In this paper, we present a task-oriented evaluation of different dependency syntactic analyzers for Portuguese using the specific task of Open Information Extraction (OIE). This evaluation allows us to compare under the same conditions very different systems, more precisely, parsers trained on treebanks with different linguistic criteria, or even data-driven and rule-based parsers. Other task-oriented evaluation work focused on measure parsing accuracy through its influence in the performance of different types of NLP systems, such as sentiment analysis [11].
OIE is an information extraction task that consists of extracting basic propositions from sentences [2]. There are many OIE systems for English language, including those based on shallow syntactic information, e.g. TextRunner [2] and ReVerb [6], and those using syntactic dependencies: e.g. OLLIE [14] or ClauseIE [4]. There are also some proposals for Portuguese language: DepOE [10], Report [17], ArgOE [8], DependentIE [13], and the extractor of open relations between named entities reported in [3]. In order to use OIE systems to evaluate dependency parsers for Portuguese, we need an OIE system for Portuguese taking as input dependency trees.
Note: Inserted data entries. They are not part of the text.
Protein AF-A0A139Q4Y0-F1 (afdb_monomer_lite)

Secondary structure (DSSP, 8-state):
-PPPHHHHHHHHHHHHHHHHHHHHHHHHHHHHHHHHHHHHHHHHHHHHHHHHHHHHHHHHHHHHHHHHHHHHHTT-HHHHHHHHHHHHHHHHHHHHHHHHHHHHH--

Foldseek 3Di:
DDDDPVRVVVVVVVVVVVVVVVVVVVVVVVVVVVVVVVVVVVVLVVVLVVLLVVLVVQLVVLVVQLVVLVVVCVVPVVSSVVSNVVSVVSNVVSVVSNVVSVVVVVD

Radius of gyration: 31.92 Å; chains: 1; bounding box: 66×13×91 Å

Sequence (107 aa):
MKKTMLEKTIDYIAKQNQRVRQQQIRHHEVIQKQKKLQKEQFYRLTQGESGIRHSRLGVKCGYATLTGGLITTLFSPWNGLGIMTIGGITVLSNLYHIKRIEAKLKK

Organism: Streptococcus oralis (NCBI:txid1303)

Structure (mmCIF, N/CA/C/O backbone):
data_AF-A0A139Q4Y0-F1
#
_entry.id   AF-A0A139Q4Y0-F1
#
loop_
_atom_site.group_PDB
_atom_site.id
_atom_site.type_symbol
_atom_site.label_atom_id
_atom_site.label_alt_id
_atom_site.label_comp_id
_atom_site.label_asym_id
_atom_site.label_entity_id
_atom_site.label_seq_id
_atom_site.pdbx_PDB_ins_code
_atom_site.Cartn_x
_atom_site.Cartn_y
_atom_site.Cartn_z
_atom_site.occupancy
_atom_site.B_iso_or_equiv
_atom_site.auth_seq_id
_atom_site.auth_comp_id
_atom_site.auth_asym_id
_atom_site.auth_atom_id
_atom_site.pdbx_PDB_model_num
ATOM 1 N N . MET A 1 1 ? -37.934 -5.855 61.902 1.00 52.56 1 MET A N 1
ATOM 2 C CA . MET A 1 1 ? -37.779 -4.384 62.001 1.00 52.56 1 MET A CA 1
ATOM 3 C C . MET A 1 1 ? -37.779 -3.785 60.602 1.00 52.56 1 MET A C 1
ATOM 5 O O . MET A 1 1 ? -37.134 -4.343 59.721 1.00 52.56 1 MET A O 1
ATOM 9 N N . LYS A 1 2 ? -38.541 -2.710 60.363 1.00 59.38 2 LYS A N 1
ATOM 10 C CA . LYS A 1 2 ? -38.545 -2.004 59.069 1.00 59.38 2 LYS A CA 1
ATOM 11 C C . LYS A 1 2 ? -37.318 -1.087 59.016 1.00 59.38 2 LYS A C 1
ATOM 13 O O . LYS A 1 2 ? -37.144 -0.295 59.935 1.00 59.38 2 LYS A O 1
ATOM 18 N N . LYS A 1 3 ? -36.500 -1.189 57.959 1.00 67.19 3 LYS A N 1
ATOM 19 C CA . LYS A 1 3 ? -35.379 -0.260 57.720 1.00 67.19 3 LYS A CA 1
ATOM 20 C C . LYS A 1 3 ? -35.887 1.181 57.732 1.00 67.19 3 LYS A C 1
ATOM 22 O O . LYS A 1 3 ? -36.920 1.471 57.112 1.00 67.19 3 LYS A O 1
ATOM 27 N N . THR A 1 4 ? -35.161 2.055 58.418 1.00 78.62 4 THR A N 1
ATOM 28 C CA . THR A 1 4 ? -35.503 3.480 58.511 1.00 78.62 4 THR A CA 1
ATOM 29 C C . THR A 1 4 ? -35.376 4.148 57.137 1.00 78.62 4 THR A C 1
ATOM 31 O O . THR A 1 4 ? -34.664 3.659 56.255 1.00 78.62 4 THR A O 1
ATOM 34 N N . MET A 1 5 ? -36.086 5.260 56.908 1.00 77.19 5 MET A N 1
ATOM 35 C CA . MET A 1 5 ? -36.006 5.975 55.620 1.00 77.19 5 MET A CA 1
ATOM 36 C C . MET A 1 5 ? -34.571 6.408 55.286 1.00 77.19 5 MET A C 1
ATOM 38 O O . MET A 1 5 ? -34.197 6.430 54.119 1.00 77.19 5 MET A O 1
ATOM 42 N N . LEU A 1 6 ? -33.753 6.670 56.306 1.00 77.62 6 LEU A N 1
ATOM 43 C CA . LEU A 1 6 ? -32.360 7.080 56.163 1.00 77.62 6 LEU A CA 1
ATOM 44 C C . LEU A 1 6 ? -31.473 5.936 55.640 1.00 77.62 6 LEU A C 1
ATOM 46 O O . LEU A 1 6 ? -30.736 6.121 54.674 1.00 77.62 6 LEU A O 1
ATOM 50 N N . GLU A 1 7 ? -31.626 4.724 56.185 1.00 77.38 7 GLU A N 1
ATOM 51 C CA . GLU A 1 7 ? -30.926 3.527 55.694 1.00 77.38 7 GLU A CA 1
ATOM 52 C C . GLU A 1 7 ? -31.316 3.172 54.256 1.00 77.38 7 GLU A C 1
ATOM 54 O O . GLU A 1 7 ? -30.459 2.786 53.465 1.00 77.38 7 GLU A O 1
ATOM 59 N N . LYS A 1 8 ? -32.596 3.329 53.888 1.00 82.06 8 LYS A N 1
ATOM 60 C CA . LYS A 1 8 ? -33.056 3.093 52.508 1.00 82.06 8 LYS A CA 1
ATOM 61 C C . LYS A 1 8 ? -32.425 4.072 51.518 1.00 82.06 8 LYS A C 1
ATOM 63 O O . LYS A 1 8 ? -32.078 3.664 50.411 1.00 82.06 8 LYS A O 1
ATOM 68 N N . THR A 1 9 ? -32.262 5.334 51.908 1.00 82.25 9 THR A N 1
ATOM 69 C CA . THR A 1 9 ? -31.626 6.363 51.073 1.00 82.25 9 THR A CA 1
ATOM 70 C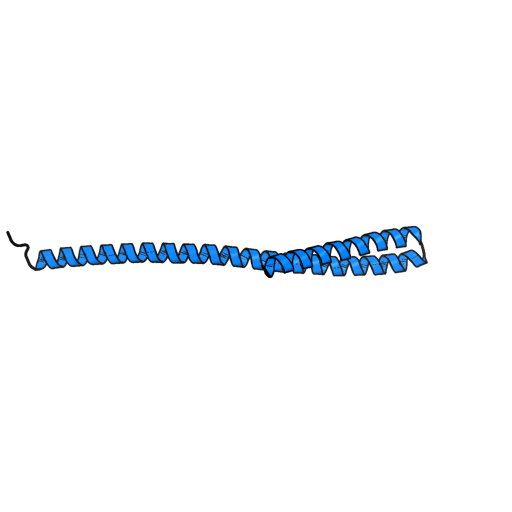 C . THR A 1 9 ? -30.131 6.097 50.900 1.00 82.25 9 THR A C 1
ATOM 72 O O . THR A 1 9 ? -29.624 6.203 49.784 1.00 82.25 9 THR A O 1
ATOM 75 N N . ILE A 1 10 ? -29.432 5.671 51.958 1.00 85.56 10 ILE A N 1
ATOM 76 C CA . ILE A 1 10 ? -28.011 5.292 51.886 1.00 85.56 10 ILE A CA 1
ATOM 77 C C . ILE A 1 10 ? -27.817 4.070 50.974 1.00 85.56 10 ILE A C 1
ATOM 79 O O . ILE A 1 10 ? -26.978 4.113 50.072 1.00 85.56 10 ILE A O 1
ATOM 83 N N . ASP A 1 11 ? -28.636 3.022 51.140 1.00 85.00 11 ASP A N 1
ATOM 84 C CA . ASP A 1 11 ? -28.620 1.835 50.267 1.00 85.00 11 ASP A CA 1
ATOM 85 C C . ASP A 1 11 ? -28.881 2.227 48.801 1.00 85.00 11 ASP A C 1
ATOM 87 O O . ASP A 1 11 ? -28.227 1.731 47.881 1.00 85.00 11 ASP A O 1
ATOM 91 N N . TYR A 1 12 ? -29.822 3.148 48.565 1.00 85.62 12 TYR A N 1
ATOM 92 C CA . TYR A 1 12 ? -30.154 3.631 47.227 1.00 85.62 12 TYR A CA 1
ATOM 93 C C . TYR A 1 12 ? -28.986 4.384 46.573 1.00 85.62 12 TYR A C 1
ATOM 95 O O . TYR A 1 12 ? -28.646 4.095 45.422 1.00 85.62 12 TYR A O 1
ATOM 103 N N . ILE A 1 13 ? -28.331 5.294 47.302 1.00 86.88 13 ILE A N 1
ATOM 104 C CA . ILE A 1 13 ? -27.165 6.049 46.815 1.00 86.88 13 ILE A CA 1
ATOM 105 C C . ILE A 1 13 ? -25.997 5.105 46.517 1.00 86.88 13 ILE A C 1
ATOM 107 O O . ILE A 1 13 ? -25.391 5.208 45.449 1.00 86.88 13 ILE A O 1
ATOM 111 N N . ALA A 1 14 ? -25.711 4.142 47.399 1.00 88.00 14 ALA A N 1
ATOM 112 C CA . ALA A 1 14 ? -24.658 3.152 47.180 1.00 88.00 14 ALA A CA 1
ATOM 113 C C . ALA A 1 14 ? -24.908 2.333 45.901 1.00 88.00 14 ALA A C 1
ATOM 115 O O . ALA A 1 14 ? -24.014 2.171 45.065 1.00 88.00 14 ALA A O 1
ATOM 116 N N . LYS A 1 15 ? -26.156 1.895 45.689 1.00 88.88 15 LYS A N 1
ATOM 117 C CA . LYS A 1 15 ? -26.559 1.122 44.506 1.00 88.88 15 LYS A CA 1
ATOM 118 C C . LYS A 1 15 ? -26.484 1.946 43.219 1.00 88.88 15 LYS A C 1
ATOM 120 O O . LYS A 1 15 ? -26.072 1.421 42.185 1.00 88.88 15 LYS A O 1
ATOM 125 N N . GLN A 1 16 ? -26.853 3.227 43.2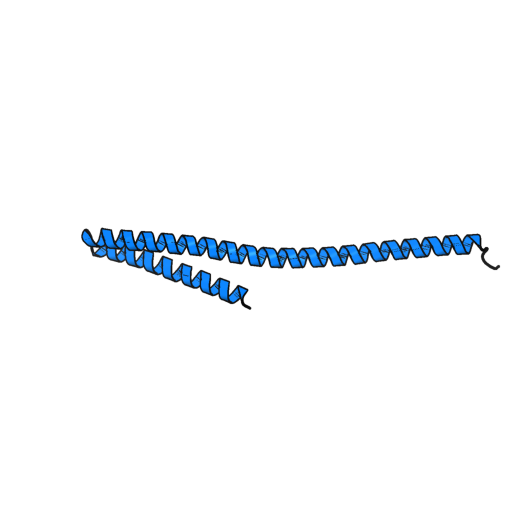69 1.00 86.62 16 GLN A N 1
ATOM 126 C CA . GLN A 1 16 ? -26.707 4.149 42.138 1.00 86.62 16 GLN A CA 1
ATOM 127 C C . GLN A 1 16 ? -25.235 4.380 41.792 1.00 86.62 16 GLN A C 1
ATOM 129 O O . GLN A 1 16 ? -24.847 4.241 40.635 1.00 86.62 16 GLN A O 1
ATOM 134 N N . ASN A 1 17 ? -24.391 4.627 42.792 1.00 89.19 17 ASN A N 1
ATOM 135 C CA . ASN A 1 17 ? -22.966 4.871 42.585 1.00 89.19 17 ASN A CA 1
ATOM 136 C C . ASN A 1 17 ? -22.256 3.639 41.984 1.00 89.19 17 ASN A C 1
ATOM 138 O O . ASN A 1 17 ? -21.430 3.751 41.076 1.00 89.19 17 ASN A O 1
ATOM 142 N N . GLN A 1 18 ? -22.653 2.434 42.407 1.00 88.56 18 GLN A N 1
ATOM 143 C CA . GLN A 1 18 ? -22.175 1.182 41.821 1.00 88.56 18 GLN A CA 1
ATOM 144 C C . GLN A 1 18 ? -22.618 1.003 40.357 1.00 88.56 18 GLN A C 1
ATOM 146 O O . GLN A 1 18 ? -21.817 0.574 39.523 1.00 88.56 18 GLN A O 1
ATOM 151 N N . ARG A 1 19 ? -23.860 1.371 40.011 1.00 89.12 19 ARG A N 1
ATOM 152 C CA . ARG A 1 19 ? -24.363 1.336 38.622 1.00 89.12 19 ARG A CA 1
ATOM 153 C C . ARG A 1 19 ? -23.633 2.327 37.721 1.00 89.12 19 ARG A C 1
ATOM 155 O O . ARG A 1 19 ? -23.260 1.952 36.611 1.00 89.12 19 ARG A O 1
ATOM 162 N N . VAL A 1 20 ? -23.397 3.547 38.204 1.00 88.81 20 VAL A N 1
ATOM 163 C CA . VAL A 1 20 ? -22.661 4.589 37.472 1.00 88.81 20 VAL A CA 1
ATOM 164 C C . VAL A 1 20 ? -21.223 4.143 37.210 1.00 88.81 20 VAL A C 1
ATOM 166 O O . VAL A 1 20 ? -20.762 4.218 36.072 1.00 88.81 20 VAL A O 1
ATOM 169 N N . ARG A 1 21 ? -20.536 3.575 38.214 1.00 87.00 21 ARG A N 1
ATOM 170 C CA . ARG A 1 21 ? -19.193 2.999 38.026 1.00 87.00 21 ARG A CA 1
ATOM 171 C C . ARG A 1 21 ? -19.182 1.879 36.988 1.00 87.00 21 ARG A C 1
ATOM 173 O O . ARG A 1 21 ? -18.333 1.874 36.102 1.00 87.00 21 ARG A O 1
ATOM 180 N N . GLN A 1 22 ? -20.137 0.952 37.052 1.00 87.94 22 GLN A N 1
ATOM 181 C CA . GLN A 1 22 ? -20.239 -0.121 36.059 1.00 87.94 22 GLN A CA 1
ATOM 182 C C . GLN A 1 22 ? -20.533 0.408 34.651 1.00 87.94 22 GLN A C 1
ATOM 184 O O . GLN A 1 22 ? -19.983 -0.106 33.679 1.00 87.94 22 GLN A O 1
ATOM 189 N N . GLN A 1 23 ? -21.375 1.435 34.519 1.00 86.31 23 GLN A N 1
ATOM 190 C CA . GLN A 1 23 ? -21.620 2.087 33.234 1.00 86.31 23 GLN A CA 1
ATOM 191 C C . GLN A 1 23 ? -20.350 2.748 32.697 1.00 86.31 23 GLN A C 1
ATOM 193 O O . GLN A 1 23 ? -20.006 2.505 31.544 1.00 86.31 23 GLN A O 1
ATOM 198 N N . GLN A 1 24 ? -19.619 3.507 33.518 1.00 86.50 24 GLN A N 1
ATOM 199 C CA . GLN A 1 24 ? -18.354 4.124 33.108 1.00 86.50 24 GLN A CA 1
ATOM 200 C C . GLN A 1 24 ? -17.345 3.093 32.597 1.00 86.50 24 GLN A C 1
ATOM 202 O O . GLN A 1 24 ? -16.759 3.307 31.538 1.00 86.50 24 GLN A O 1
ATOM 207 N N . ILE A 1 25 ? -17.184 1.965 33.295 1.00 88.81 25 ILE A N 1
ATOM 208 C CA . ILE A 1 25 ? -16.272 0.890 32.875 1.00 88.81 25 ILE A CA 1
ATOM 209 C C . ILE A 1 25 ? -16.696 0.332 31.510 1.00 88.81 25 ILE A C 1
ATOM 211 O O . ILE A 1 25 ? -15.881 0.278 30.591 1.00 88.81 25 ILE A O 1
ATOM 215 N N . ARG A 1 26 ? -17.987 0.018 31.328 1.00 86.88 26 ARG A N 1
ATOM 216 C CA . ARG A 1 26 ? -18.508 -0.478 30.042 1.00 86.88 26 ARG A CA 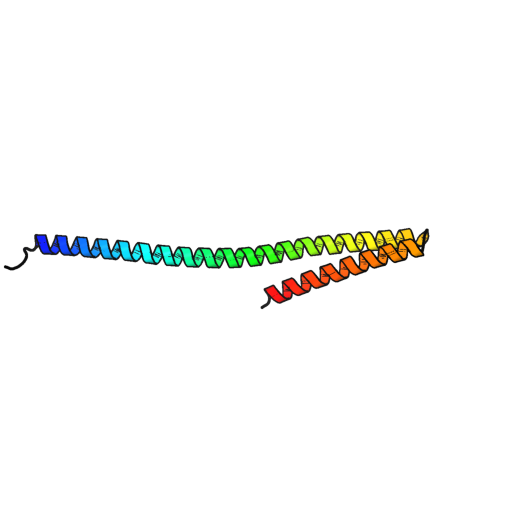1
ATOM 217 C C . ARG A 1 26 ? -18.308 0.523 28.904 1.00 86.88 26 ARG A C 1
ATOM 219 O O . ARG A 1 26 ? -17.881 0.138 27.819 1.00 86.88 26 ARG A O 1
ATOM 226 N N . HIS A 1 27 ? -18.591 1.805 29.133 1.00 84.75 27 HIS A N 1
ATOM 227 C CA . HIS A 1 27 ? -18.379 2.842 28.122 1.00 84.75 27 HIS A CA 1
ATOM 228 C C . HIS A 1 27 ? -16.899 2.983 27.769 1.00 84.75 27 HIS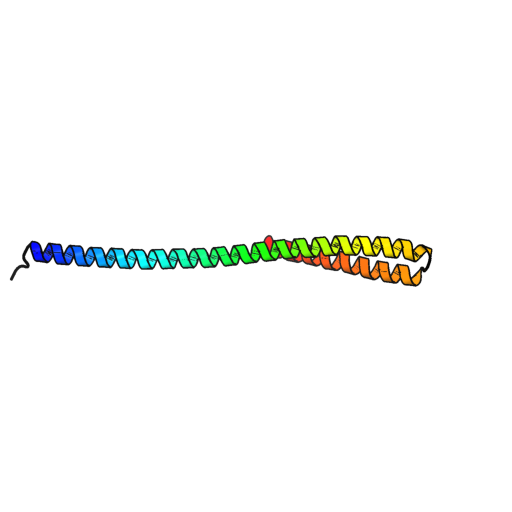 A C 1
ATOM 230 O O . HIS A 1 27 ? -16.560 3.090 26.591 1.00 84.75 27 HIS A O 1
ATOM 236 N N . HIS A 1 28 ? -16.015 2.927 28.764 1.00 86.94 28 HIS A N 1
ATOM 237 C CA . HIS A 1 28 ? -14.579 3.012 28.543 1.00 86.94 28 HIS A CA 1
ATOM 238 C C . HIS A 1 28 ? -14.065 1.840 27.696 1.00 86.94 28 HIS A C 1
ATOM 240 O O . HIS A 1 28 ? -13.335 2.056 26.729 1.00 86.94 28 HIS A O 1
ATOM 246 N N . GLU A 1 29 ? -14.502 0.614 27.987 1.00 88.25 29 GLU A N 1
ATOM 247 C CA . GLU A 1 29 ? -14.151 -0.574 27.203 1.00 88.25 29 GLU A CA 1
ATOM 248 C C . GLU A 1 29 ? -14.656 -0.498 25.758 1.00 88.25 29 GLU A C 1
ATOM 250 O O . GLU A 1 29 ? -13.920 -0.827 24.825 1.00 88.25 29 GLU A O 1
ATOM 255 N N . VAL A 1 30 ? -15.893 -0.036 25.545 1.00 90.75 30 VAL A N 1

For the purpose of our indirect evaluation, we will use the open source system described in [8], which takes as input dependency trees in CoNLL-X format.
2 The Role of Dependency Parsing in OIE
We consider that it is possible to indirectly evaluate a parser by measuring the performance of the OIE system in which the parser is integrated as many errors made by the OIE system come from the parsing step. Let us take for example one of the sentences of our evaluation dataset (and described in the next section):
A regulação desses processos depende de várias interações de
indivíduos com os seus ambientes
The regulation of these processes depends on several interactions of individuals with their environments
One of the evaluated systems extracts the following two basic propositions (to simplify we show just the English translation):
The second proposition is not correct since it has been extracted from an odd dependency, such as shown in Fig. 1. The dependency between “environments” and “depends” (red arc below the sentence) is incorrect since “environments” is actually dependent on the noun “interactions”.Footnote 1 In sum, any odd dependency given by the parser makes the OIE system incorrectly extract, at least, one odd triple.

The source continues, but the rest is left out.